Läuft auch alles perfekt, allerdings kommt Safari nicht ganz klar...
Habe hier mal 2 Screens:



wie man sieht, wird das error dokument im Firefox richtig dargestellt und Safari zeigt noch die gesendeten Header an.

Warum erkennt Safari nicht den HTTPHeader?

gesendet wird die Seite so:

```
public void send(BufferedWriter out, PrintStream ps) {
        try {
            out.write(header.toString());
            out.flush();
            ps.print(body);
        } catch(Exception e) { System.out.println("HTTPResponse: send failed: "+e);}
    }
```
wenn ich nur per PrintStream sende komme ich zum gleichen Ergebniss...

was ist der Fehler?

Danke,
CodingSheep


----------



## Ebenius (16. Jan 2009)

Melde Dich mal im Forum an, speichere das Dokument im Safari ab und lad's in Deine Eigenen Dateien. Und dann poste den Link zu Deinen Dateien.

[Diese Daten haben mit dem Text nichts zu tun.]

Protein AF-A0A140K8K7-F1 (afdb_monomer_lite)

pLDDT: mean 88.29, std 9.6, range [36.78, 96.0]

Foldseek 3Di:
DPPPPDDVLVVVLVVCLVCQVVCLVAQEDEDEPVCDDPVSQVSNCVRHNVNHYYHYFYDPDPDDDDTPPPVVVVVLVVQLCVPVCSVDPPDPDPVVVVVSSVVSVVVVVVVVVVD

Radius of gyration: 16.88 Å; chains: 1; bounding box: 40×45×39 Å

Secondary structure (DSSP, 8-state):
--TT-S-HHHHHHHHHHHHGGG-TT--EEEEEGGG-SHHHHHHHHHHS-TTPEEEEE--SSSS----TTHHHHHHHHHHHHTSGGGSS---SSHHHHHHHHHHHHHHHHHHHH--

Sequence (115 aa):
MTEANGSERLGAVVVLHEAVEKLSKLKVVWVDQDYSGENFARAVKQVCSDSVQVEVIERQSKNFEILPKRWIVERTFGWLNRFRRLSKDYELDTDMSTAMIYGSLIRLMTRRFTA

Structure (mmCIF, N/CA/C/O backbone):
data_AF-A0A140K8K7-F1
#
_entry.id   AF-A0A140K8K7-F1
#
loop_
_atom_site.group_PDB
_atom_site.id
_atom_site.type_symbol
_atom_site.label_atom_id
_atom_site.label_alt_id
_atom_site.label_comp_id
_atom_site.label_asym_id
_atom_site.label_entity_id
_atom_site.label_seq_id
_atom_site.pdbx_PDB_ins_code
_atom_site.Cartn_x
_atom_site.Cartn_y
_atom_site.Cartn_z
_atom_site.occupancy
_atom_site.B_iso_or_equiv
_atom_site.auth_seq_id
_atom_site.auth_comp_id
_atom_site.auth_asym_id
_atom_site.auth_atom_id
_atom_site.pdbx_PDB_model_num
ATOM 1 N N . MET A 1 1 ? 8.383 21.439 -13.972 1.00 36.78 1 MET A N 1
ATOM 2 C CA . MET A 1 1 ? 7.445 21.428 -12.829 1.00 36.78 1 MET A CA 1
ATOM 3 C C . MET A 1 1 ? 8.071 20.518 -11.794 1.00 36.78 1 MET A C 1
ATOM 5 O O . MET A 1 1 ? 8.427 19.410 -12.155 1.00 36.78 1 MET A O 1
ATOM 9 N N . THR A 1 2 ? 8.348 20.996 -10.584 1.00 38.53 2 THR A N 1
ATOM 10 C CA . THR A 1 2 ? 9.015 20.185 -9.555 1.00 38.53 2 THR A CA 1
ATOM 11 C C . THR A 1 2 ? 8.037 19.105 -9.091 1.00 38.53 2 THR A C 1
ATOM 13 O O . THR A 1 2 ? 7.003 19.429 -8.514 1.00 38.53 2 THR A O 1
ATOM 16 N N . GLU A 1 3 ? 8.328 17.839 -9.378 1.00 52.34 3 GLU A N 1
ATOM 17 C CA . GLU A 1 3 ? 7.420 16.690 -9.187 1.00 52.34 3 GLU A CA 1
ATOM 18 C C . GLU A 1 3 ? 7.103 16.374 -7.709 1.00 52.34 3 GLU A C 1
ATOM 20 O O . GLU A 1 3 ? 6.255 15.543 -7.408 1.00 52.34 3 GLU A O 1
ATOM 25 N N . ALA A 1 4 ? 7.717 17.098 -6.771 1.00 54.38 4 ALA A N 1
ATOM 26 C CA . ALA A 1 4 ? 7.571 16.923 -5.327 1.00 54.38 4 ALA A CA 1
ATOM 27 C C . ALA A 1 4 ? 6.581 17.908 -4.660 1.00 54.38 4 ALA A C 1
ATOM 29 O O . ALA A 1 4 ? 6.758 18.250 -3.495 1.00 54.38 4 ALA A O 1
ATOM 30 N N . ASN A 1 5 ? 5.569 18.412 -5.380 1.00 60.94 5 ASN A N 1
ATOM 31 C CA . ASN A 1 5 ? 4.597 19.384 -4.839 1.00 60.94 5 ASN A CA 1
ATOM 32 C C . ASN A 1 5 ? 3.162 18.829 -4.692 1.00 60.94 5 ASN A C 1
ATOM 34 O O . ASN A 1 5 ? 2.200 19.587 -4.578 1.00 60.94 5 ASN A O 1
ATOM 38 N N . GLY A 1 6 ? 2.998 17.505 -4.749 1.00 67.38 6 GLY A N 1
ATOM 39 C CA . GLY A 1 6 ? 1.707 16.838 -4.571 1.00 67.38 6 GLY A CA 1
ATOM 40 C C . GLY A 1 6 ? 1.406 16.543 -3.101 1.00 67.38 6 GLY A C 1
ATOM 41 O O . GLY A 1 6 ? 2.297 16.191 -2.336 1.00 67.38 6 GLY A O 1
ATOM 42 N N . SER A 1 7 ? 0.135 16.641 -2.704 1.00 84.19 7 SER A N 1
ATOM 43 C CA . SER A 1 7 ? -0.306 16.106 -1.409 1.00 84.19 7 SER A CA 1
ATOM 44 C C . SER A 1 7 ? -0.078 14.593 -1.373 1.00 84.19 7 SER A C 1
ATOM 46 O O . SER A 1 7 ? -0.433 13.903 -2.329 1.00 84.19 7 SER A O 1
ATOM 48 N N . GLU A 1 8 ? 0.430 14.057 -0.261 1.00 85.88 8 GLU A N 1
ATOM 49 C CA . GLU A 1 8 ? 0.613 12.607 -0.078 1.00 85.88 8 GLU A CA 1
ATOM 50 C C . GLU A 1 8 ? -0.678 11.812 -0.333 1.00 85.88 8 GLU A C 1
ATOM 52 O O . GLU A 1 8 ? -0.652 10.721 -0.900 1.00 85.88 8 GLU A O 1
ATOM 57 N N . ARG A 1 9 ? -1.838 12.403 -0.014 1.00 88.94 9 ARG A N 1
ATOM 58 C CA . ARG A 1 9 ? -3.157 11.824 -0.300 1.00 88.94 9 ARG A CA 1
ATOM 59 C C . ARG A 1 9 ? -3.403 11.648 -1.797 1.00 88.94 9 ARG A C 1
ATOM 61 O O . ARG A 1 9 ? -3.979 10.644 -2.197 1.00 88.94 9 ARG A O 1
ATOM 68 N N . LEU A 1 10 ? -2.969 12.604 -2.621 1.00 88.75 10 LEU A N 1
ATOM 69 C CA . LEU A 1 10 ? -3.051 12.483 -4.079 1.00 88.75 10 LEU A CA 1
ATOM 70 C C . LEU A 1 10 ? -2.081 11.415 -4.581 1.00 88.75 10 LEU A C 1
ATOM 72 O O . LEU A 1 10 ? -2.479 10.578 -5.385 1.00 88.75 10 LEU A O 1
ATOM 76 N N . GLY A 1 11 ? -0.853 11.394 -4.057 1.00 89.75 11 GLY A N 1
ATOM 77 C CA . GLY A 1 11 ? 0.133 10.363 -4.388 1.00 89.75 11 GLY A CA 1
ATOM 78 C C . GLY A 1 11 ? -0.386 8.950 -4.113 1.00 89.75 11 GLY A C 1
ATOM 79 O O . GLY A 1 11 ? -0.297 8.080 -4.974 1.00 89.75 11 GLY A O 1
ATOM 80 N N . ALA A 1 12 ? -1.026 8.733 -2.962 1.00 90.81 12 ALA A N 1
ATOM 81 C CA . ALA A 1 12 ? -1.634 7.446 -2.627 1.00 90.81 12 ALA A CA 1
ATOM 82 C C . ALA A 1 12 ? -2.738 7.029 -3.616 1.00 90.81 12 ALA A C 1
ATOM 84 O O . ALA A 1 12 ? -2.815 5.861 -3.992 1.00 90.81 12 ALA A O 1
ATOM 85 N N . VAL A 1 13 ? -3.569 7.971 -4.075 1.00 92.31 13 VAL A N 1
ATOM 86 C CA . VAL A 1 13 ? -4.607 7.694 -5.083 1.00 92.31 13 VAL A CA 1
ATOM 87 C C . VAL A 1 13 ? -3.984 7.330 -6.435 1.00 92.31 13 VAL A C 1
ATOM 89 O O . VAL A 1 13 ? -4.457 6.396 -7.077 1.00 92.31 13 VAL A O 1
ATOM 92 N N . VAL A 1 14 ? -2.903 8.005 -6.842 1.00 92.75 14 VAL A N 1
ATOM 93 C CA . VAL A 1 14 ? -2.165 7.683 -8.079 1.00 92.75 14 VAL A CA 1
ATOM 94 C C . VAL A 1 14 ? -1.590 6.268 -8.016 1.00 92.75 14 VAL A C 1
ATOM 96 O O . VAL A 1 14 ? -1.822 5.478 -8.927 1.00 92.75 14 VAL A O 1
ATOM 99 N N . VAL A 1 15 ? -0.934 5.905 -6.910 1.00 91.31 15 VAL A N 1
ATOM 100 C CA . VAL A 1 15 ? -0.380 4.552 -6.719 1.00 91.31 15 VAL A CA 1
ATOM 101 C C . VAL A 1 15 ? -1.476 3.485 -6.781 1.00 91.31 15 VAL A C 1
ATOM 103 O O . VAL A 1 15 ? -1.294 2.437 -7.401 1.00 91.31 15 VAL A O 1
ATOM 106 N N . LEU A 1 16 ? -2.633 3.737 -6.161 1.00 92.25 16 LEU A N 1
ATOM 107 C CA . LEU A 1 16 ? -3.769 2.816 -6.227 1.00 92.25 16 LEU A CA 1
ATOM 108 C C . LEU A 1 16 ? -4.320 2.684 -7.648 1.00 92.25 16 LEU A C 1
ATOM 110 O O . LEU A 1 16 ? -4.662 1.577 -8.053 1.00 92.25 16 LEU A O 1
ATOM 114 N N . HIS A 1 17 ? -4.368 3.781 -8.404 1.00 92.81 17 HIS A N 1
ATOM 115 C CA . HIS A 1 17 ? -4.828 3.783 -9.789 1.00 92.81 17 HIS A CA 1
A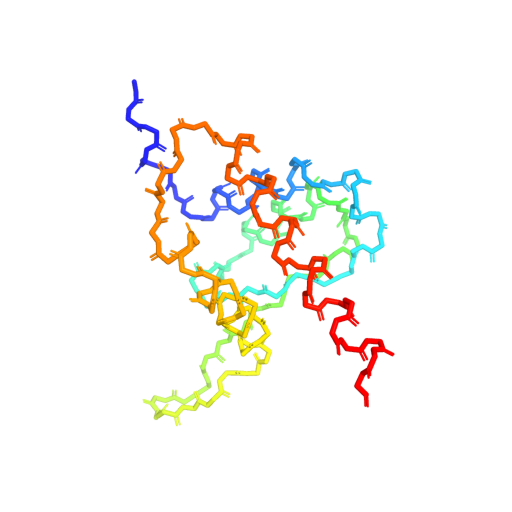TOM 116 C C . HIS A 1 17 ? -3.901 2.971 -10.694 1.00 92.81 17 HIS A C 1
ATOM 118 O O . HIS A 1 17 ? -4.369 2.132 -11.456 1.00 92.81 17 HIS A O 1
ATOM 124 N N . GLU A 1 18 ? -2.586 3.141 -10.565 1.00 91.50 18 GLU A N 1
ATOM 125 C CA . GLU A 1 18 ? -1.604 2.357 -11.326 1.00 91.50 18 GLU A CA 1
ATOM 126 C C . GLU A 1 18 ? -1.615 0.865 -10.958 1.00 91.50 18 GLU A C 1
ATOM 128 O O . GLU A 1 18 ? -1.316 0.003 -11.785 1.00 91.50 18 GLU A O 1
ATOM 133 N N . ALA A 1 19 ? -1.969 0.537 -9.714 1.00 90.38 19 ALA A N 1
ATOM 134 C CA . ALA A 1 19 ? -1.995 -0.836 -9.225 1.00 90.38 19 ALA A CA 1
ATOM 135 C C . ALA A 1 19 ? -3.364 -1.525 -9.355 1.00 90.38 19 ALA A C 1
ATOM 137 O O . ALA A 1 19 ? -3.448 -2.727 -9.082 1.00 90.38 19 ALA A O 1
ATOM 138 N N . VAL A 1 20 ? -4.426 -0.815 -9.753 1.00 89.44 20 VAL A N 1
ATOM 139 C CA . VAL A 1 20 ? -5.813 -1.295 -9.621 1.00 89.44 20 VAL A CA 1
ATOM 140 C C . VAL A 1 20 ? -6.055 -2.630 -10.323 1.00 89.44 20 VAL A C 1
ATOM 142 O O . VAL A 1 20 ? -6.673 -3.530 -9.751 1.00 89.44 20 VAL A O 1
ATOM 145 N N . GLU A 1 21 ? -5.478 -2.820 -11.512 1.00 89.19 21 GLU A N 1
ATOM 146 C CA . GLU A 1 21 ? -5.621 -4.056 -12.289 1.00 89.19 21 GLU A CA 1
ATOM 147 C C . GLU A 1 21 ? -5.063 -5.279 -11.544 1.00 89.19 21 GLU A C 1
ATOM 149 O O . GLU A 1 21 ? -5.587 -6.390 -11.649 1.00 89.19 21 GLU A O 1
ATOM 154 N N . LYS A 1 22 ? -4.024 -5.075 -10.726 1.00 89.44 22 LYS A N 1
ATOM 155 C CA . LYS A 1 22 ? -3.390 -6.120 -9.907 1.00 89.44 22 LYS A CA 1
ATOM 156 C C . LYS A 1 22 ? -4.122 -6.346 -8.578 1.00 89.44 22 LYS A C 1
ATOM 158 O O . LYS A 1 22 ? -3.851 -7.331 -7.891 1.00 89.44 22 LYS A O 1
ATOM 163 N N . LEU A 1 23 ? -5.051 -5.463 -8.212 1.00 87.44 23 LEU A N 1
ATOM 164 C CA . LEU A 1 23 ? -5.725 -5.405 -6.913 1.00 87.44 23 LEU A CA 1
ATOM 165 C C . LEU A 1 23 ? -7.207 -5.818 -6.983 1.00 87.44 23 LEU A C 1
ATOM 167 O O . LEU A 1 23 ? -8.015 -5.398 -6.161 1.00 87.44 23 LEU A O 1
ATOM 171 N N . SER A 1 24 ? -7.570 -6.727 -7.892 1.00 86.94 24 SER A N 1
ATOM 172 C CA . SER A 1 24 ? -8.958 -7.198 -8.090 1.00 86.94 24 SER A CA 1
ATOM 173 C C . SER A 1 24 ? -9.631 -7.824 -6.857 1.00 86.94 24 SER A C 1
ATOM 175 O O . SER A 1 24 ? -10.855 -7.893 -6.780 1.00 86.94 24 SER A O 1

BTW: Da fehlt ein Wort im Fehler-Text. Such's mal.


----------



## HoaX (16. Jan 2009)

ich würde dir nahe legen jetty zu verwenden, is nich groß, mächtig, und du kannst dennoch alles mit den request machen wie du magst


----------



## CodingSheep (17. Jan 2009)

@HoaX
ja, dass wäre zwar eine Möglichkeit, allerdings will ich den Server komplett selbst schreiben (gutes Training für sockets,threads, etc.)... und ich brauch den WebServer eig nur um entweder ein fehler zu senden oder den User einzuloggen oder den Chatstream zu streamen.. dafür hat Tomcat und Co. einfach zu viel Zeug das ich nicht brauche...

@Ebenius
okay, habs gemacht, hier das Dokument:
als .html: http://www.java-forum.org/de/userfiles/user15384/safarifehler.html
und als .rar weil als .html es ja erneut vom Browser geparst wird...: http://www.java-forum.org/de/userfiles/user15384/safarifehler.rar
PS: ja den fehler hab ich nach dem Posten auch bemerkt  werd ich gleich ändern. thx!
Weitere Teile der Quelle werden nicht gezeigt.